Спустя какое-то время он прошел к себе и зажег лампу. Казалось, комната полнится призраками. Они наступали, теснили его. Начался приступ клаустрофобии; Ратлиджу захотелось снова открыть дверь и выйти в коридор, где гуляют сквозняки. Огонек лампы замерцал на ветру; он почувствовал, как гулко бьется сердце – словно барабан. Удары отдавались во всем теле.
Хэмиш сказал: «Нельзя убежать от того, кто ты есть и кем ты был…»
В тишине коридора Ратлидж ответил:
– Но и жить с этим я тоже не могу.
Глава 18
На следующее утро Ратлидж, положив на сиденье рядом с собой карту, выехал со двора и направился на окраину Эрскдейла.
Ухабистая тропка привела его на ферму «Яблоня». Его встретил пес, он глухо рычал, угрожающе опустив голову. Из кухонной двери высунулась женщина – посмотреть, кто приехал.
– Инспектор Ратлидж из Лондона, – крикнул он, не выходя из автомобиля.
– Муж в хлеву…
– Миссис Халднес? Я хотел бы задать вам несколько вопросов о той ночи, когда погибла семья Элкотт.
Нерешительность сменилась настороженностью.
– Я ничего не смогу вам сказать.
– Я все понимаю. Речь пойдет не об убийстве. Но вот что пришло мне в голову… Скажите, ваши собаки лаяли в ту ночь? Не заметили ли вы следы на снегу в тех местах, где никого не могло быть? Может, вы заметили, что ваши дети ведут себя необычно?
– Надвигалась метель.
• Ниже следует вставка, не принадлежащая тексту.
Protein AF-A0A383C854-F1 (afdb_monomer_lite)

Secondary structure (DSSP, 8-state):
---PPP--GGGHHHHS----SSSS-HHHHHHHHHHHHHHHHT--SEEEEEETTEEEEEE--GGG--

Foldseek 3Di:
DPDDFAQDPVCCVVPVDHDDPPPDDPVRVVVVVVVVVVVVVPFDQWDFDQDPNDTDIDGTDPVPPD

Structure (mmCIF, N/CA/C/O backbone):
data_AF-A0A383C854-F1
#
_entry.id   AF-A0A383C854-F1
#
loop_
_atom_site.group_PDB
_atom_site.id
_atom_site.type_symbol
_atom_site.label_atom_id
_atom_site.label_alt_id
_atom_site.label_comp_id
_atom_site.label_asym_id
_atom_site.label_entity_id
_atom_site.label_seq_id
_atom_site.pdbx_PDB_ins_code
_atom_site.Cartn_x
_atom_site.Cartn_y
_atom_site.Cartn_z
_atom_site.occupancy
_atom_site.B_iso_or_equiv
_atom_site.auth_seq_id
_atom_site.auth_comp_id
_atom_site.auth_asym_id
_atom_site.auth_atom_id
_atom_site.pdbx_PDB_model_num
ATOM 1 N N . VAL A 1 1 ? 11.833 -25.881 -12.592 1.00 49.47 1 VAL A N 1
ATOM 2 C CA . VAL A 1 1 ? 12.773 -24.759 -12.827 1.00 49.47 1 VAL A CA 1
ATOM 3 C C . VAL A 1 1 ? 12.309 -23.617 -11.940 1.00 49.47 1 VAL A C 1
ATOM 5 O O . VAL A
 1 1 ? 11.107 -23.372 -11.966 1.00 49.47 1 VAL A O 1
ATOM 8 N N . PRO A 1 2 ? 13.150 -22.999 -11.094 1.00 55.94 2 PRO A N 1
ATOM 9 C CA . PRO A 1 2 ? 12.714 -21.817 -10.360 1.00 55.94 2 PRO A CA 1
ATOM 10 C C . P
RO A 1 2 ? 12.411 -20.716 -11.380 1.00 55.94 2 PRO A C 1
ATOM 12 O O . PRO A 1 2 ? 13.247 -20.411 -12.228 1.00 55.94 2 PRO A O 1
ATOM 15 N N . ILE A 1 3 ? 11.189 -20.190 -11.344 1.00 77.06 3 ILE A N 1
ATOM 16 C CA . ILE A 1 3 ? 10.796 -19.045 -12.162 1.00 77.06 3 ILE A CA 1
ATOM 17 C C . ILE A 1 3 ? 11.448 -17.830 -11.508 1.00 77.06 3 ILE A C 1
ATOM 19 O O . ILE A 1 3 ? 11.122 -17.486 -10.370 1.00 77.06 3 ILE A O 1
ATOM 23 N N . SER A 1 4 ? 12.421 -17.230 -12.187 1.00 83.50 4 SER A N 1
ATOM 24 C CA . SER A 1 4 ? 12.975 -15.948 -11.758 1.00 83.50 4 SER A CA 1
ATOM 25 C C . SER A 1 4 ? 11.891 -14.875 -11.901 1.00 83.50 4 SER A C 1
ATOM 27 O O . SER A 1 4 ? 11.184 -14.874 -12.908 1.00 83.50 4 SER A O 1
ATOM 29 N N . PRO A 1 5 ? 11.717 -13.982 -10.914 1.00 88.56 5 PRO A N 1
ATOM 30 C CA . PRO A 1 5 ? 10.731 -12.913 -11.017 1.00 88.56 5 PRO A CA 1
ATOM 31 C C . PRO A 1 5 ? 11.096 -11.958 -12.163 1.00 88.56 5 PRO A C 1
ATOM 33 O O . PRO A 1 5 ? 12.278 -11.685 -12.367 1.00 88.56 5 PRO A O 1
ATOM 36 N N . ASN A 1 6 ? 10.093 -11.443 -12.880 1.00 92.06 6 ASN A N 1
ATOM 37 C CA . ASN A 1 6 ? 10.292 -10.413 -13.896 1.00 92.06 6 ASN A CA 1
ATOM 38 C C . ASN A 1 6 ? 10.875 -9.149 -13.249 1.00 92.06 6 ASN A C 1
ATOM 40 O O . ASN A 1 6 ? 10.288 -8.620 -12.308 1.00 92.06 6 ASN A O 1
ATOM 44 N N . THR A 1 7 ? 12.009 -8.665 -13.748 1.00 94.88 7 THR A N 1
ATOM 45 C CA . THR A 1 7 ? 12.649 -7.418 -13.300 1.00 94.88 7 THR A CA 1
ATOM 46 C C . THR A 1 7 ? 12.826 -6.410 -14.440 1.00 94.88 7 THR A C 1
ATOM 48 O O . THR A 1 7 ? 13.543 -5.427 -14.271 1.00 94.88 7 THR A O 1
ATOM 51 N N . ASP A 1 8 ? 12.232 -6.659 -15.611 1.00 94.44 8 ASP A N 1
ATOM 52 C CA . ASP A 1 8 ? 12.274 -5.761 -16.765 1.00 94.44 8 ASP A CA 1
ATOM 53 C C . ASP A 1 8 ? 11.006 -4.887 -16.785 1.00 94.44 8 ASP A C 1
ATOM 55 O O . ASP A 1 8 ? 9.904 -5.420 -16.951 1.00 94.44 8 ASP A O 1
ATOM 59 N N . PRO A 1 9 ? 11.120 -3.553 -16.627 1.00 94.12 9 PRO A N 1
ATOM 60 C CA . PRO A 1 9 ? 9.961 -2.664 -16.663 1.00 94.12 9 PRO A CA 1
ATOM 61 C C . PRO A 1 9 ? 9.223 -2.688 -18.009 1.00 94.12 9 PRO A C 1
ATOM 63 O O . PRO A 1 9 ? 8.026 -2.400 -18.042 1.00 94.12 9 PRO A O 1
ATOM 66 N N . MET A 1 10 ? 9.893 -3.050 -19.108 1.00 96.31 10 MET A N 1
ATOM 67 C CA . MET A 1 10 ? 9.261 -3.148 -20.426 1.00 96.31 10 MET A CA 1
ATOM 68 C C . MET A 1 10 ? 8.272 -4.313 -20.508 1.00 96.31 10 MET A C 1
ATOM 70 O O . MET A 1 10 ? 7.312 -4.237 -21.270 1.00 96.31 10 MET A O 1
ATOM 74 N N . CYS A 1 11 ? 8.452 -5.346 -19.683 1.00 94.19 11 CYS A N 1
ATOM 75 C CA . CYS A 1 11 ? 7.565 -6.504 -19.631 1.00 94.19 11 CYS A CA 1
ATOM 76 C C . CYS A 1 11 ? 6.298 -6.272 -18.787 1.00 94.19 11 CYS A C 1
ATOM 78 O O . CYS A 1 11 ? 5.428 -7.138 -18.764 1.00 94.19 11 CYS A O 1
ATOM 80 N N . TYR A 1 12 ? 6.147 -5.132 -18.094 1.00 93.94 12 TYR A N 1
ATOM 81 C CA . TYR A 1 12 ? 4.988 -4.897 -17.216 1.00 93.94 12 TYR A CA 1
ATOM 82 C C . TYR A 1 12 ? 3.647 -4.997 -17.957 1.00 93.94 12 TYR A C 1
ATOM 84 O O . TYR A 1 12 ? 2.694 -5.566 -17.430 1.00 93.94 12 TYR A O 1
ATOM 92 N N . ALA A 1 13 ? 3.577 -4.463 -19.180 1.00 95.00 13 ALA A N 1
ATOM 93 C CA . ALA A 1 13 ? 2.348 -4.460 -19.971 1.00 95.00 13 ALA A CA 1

У нас было много дел. Что мы могли услышать или увидеть? Да и вряд ли убийца пошел в нашу сторону!
– Я имел в виду Джоша.
– Не желаю ему ничего плохого… мой муж ходил искать его вместе с остальными. Но с моими сыновьями он не дружил. Они не очень хорошо ладили.
– Он находился в отчаянном положении и мог обратиться за помощью к любому.
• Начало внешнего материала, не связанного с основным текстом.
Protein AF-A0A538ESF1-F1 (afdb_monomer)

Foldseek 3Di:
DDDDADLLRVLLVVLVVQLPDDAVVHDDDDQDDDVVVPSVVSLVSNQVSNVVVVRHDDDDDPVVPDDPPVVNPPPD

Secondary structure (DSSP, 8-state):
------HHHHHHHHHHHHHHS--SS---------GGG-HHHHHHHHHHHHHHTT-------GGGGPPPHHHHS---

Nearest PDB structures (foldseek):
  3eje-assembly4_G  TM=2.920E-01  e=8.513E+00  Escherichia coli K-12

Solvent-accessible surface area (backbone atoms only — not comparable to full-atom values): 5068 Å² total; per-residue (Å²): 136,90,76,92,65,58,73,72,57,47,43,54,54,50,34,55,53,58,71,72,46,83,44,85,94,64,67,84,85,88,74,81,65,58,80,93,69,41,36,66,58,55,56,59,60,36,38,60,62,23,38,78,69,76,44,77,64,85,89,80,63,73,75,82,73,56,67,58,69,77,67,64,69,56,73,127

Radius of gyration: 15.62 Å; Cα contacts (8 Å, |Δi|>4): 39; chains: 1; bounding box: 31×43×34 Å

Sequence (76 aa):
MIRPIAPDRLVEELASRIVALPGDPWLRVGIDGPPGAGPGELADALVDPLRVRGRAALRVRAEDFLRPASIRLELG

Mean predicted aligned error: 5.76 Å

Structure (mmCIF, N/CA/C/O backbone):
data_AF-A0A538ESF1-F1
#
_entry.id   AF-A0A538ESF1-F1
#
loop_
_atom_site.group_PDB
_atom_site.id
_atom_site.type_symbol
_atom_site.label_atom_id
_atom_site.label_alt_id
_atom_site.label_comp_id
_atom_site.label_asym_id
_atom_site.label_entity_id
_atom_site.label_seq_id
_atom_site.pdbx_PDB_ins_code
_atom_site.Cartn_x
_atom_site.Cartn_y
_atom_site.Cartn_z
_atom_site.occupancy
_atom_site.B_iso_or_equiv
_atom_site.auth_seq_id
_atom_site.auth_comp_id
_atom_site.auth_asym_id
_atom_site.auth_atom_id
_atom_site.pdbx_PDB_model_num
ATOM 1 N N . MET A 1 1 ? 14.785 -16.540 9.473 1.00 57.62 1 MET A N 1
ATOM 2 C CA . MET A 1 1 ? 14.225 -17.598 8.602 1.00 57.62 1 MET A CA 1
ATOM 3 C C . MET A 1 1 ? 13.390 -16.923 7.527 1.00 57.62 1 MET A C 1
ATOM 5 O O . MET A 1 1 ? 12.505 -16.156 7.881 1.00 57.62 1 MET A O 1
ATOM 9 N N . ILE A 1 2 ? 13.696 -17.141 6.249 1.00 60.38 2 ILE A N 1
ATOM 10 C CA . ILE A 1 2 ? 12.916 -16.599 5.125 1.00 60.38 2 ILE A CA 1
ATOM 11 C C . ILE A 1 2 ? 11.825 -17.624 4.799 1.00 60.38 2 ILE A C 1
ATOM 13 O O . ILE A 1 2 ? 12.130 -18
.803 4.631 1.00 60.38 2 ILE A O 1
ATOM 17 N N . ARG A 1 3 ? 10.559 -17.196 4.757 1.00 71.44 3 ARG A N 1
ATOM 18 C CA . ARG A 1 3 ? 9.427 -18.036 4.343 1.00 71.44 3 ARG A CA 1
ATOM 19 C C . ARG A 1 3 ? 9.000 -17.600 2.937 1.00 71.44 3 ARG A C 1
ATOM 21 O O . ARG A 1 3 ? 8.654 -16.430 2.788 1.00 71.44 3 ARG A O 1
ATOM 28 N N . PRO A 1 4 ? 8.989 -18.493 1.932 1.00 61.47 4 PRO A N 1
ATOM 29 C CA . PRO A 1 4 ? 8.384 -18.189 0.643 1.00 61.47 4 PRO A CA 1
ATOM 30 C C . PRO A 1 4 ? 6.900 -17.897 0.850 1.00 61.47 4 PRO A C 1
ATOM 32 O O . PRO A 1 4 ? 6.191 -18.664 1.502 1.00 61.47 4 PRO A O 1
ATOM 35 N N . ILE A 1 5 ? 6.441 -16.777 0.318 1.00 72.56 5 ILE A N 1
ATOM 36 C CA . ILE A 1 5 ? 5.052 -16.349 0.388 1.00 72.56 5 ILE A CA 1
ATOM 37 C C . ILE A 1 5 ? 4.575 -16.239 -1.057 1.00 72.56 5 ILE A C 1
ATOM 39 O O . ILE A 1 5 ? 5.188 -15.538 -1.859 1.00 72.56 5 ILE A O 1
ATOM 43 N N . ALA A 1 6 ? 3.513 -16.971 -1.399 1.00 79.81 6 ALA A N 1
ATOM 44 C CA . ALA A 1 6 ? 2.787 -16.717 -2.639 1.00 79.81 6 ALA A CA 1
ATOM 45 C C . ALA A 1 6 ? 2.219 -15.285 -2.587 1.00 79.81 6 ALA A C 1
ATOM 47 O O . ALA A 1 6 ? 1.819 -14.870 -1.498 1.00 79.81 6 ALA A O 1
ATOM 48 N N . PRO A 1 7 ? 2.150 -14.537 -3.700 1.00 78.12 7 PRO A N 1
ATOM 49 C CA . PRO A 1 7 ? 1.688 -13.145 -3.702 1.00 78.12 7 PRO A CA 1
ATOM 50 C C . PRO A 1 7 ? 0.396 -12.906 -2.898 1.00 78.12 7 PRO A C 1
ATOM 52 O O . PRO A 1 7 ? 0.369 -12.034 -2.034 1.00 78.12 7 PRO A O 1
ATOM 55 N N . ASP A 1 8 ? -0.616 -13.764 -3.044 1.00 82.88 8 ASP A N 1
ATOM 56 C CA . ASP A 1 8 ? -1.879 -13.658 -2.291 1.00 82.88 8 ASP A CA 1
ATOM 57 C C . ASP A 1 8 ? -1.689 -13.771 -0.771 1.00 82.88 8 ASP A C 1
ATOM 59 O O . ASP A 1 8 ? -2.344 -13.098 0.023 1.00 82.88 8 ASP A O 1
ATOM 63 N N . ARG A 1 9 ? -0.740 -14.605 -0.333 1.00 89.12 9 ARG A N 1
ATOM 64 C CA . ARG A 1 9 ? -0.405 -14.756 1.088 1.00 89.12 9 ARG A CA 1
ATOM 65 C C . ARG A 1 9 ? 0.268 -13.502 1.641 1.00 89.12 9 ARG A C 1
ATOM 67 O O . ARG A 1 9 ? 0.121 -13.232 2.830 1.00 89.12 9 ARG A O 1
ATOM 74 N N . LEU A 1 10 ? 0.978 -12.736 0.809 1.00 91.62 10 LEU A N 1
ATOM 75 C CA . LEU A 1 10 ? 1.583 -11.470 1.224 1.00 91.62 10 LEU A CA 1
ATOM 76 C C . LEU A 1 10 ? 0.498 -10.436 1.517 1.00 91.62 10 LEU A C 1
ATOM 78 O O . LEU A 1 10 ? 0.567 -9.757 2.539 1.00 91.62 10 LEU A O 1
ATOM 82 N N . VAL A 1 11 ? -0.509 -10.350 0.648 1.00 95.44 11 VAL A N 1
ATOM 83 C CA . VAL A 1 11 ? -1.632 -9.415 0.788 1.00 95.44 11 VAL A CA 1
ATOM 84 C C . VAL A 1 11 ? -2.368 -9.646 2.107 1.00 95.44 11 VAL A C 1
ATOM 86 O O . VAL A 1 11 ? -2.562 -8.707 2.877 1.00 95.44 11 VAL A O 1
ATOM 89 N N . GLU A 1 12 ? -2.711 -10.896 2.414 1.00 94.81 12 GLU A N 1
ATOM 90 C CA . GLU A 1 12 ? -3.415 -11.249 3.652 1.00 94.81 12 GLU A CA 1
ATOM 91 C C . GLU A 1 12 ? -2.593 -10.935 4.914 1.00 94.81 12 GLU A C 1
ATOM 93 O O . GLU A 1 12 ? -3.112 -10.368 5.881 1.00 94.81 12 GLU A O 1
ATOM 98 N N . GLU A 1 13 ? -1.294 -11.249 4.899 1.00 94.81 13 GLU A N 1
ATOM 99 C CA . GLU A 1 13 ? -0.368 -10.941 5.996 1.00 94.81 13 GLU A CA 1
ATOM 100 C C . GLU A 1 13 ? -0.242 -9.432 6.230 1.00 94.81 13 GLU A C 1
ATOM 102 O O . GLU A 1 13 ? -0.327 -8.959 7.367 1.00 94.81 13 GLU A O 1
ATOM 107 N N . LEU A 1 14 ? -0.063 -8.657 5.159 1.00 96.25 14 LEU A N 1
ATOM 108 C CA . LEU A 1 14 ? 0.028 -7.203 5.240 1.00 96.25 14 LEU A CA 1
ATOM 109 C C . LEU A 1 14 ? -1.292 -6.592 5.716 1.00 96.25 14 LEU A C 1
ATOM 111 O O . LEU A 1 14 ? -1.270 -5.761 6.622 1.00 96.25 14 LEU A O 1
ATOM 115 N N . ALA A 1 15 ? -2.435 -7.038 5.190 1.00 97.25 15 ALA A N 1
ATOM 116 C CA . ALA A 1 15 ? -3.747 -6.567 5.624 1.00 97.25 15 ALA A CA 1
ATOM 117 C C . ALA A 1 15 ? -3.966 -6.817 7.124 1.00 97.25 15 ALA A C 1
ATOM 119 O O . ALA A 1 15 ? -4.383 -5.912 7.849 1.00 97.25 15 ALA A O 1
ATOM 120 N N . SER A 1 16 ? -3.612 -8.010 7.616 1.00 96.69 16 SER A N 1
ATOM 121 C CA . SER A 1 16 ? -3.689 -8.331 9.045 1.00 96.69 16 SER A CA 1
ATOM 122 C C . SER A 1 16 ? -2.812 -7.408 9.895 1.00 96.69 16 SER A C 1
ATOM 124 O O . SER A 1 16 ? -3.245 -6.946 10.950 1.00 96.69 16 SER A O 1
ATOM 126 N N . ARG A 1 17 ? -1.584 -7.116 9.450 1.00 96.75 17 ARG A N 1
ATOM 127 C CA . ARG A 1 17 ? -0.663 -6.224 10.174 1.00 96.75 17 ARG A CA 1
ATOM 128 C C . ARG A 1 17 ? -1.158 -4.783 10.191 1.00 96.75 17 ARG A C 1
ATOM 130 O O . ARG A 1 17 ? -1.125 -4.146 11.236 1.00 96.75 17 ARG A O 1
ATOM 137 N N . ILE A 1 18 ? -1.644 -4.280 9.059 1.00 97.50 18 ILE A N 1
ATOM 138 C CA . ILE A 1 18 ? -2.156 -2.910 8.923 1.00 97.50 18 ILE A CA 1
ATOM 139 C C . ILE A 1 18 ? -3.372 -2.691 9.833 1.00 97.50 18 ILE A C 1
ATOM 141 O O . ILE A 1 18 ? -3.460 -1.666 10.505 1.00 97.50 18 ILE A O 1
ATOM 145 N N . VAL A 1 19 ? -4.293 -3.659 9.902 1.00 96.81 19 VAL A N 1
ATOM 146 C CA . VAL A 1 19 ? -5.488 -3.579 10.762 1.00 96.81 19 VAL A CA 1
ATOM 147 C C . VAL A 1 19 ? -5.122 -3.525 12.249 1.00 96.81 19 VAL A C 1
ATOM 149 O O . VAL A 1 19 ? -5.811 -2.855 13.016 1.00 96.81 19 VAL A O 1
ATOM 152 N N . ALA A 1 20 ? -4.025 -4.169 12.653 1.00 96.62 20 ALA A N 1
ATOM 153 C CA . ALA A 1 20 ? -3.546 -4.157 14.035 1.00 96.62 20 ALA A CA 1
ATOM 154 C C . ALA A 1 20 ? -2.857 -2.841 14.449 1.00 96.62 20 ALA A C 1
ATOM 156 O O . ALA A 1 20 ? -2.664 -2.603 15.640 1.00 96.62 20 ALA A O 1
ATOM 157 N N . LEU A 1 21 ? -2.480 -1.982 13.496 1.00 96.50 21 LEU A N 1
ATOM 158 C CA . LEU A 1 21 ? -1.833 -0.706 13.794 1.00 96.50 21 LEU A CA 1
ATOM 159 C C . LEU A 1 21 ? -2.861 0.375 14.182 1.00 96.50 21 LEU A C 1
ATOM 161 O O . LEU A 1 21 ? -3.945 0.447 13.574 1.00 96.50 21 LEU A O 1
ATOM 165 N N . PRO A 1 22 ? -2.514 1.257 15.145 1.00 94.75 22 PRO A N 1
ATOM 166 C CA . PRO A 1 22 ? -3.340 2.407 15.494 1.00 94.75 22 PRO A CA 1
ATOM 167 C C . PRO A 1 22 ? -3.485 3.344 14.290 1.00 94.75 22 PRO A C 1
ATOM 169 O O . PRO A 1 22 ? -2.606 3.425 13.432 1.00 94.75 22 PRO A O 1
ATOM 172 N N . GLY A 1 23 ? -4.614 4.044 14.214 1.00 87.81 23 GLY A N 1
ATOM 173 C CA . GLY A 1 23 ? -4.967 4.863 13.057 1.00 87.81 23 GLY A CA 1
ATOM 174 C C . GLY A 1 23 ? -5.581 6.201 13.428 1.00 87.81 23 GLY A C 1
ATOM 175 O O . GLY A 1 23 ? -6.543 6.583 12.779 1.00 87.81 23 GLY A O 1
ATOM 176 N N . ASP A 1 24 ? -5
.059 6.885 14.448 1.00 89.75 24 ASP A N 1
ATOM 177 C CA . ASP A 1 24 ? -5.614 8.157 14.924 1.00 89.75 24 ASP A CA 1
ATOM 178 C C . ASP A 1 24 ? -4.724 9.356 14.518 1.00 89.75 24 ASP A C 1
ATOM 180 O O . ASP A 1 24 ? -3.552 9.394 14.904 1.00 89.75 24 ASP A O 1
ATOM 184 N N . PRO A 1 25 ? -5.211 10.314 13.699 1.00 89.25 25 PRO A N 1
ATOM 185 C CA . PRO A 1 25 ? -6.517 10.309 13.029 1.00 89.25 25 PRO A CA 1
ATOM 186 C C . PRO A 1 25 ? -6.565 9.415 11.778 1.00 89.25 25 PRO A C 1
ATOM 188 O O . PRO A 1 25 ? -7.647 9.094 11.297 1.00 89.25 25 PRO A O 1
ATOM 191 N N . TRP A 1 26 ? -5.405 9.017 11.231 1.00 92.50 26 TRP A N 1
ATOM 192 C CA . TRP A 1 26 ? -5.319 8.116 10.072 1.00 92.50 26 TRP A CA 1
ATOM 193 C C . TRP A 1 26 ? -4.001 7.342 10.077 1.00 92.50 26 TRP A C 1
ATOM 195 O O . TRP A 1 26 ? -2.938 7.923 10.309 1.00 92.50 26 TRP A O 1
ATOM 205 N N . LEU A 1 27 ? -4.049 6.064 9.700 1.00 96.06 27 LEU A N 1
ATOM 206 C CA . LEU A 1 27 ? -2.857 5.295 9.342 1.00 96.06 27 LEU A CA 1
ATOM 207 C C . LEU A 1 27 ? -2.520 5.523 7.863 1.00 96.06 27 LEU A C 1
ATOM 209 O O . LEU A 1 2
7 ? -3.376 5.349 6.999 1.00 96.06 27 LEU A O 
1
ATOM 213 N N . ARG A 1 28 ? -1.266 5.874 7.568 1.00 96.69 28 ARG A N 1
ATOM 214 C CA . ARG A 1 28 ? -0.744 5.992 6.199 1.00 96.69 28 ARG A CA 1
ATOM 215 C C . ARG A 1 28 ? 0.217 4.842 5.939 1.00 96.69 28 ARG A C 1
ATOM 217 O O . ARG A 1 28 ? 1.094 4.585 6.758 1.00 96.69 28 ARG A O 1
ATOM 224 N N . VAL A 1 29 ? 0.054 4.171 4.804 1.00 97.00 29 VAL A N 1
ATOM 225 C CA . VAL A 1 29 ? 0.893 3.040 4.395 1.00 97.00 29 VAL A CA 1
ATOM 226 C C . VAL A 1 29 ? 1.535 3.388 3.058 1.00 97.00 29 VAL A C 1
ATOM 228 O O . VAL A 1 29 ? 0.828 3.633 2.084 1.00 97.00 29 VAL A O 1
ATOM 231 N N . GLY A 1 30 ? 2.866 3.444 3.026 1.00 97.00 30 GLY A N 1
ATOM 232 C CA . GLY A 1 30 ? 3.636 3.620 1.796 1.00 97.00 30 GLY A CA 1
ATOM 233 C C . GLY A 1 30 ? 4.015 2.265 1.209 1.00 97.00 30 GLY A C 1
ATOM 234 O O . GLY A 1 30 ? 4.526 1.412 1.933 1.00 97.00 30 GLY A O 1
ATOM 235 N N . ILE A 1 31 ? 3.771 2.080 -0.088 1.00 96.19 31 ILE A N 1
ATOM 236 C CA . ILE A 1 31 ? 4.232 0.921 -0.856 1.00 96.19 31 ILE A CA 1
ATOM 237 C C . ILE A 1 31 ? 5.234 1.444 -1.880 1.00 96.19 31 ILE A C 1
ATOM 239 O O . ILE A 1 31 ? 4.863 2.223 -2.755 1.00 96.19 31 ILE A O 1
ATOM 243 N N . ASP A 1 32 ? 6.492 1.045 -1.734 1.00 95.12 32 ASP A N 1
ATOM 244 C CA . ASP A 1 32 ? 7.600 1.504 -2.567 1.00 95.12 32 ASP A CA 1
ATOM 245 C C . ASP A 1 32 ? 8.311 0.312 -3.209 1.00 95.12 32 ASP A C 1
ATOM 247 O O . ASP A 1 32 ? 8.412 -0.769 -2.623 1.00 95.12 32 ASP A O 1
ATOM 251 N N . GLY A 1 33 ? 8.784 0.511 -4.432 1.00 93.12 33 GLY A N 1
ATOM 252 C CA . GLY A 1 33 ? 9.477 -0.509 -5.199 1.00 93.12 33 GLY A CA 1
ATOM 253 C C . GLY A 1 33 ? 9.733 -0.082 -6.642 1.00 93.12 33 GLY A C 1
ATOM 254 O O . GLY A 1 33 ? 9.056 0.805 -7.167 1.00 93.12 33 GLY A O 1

– Да, и мы сделали для него что могли, верно? Нет, мы его не видели.
Хэмиш заметил: «Не такая она женщина, к какой мальчик обратится за помощью. Сухая, черствая».
Ратлидж продолжил:
– Ваша ферма ближе других к ферме Элкоттов.
– Ну и что? Дорога по склону холма не самая лучшая.
Он поблагодарил фермершу и, когда та отозвала собак, зашагал в сторону холодного, пахнущего плесенью хлева, где встретился с ее таким же немногословным мужем. Халднес повторил слова жены – они словно сговорились.
В их настороженности Ратлидж угадывал и скрытый мотив – суеверие. Халднесы боялись лишний раз говорить об Элкоттах и постигшей их участи, чтобы не накликать беду и на свою семью. Видимо, они придерживались принципа «меньше знаешь – крепче спишь».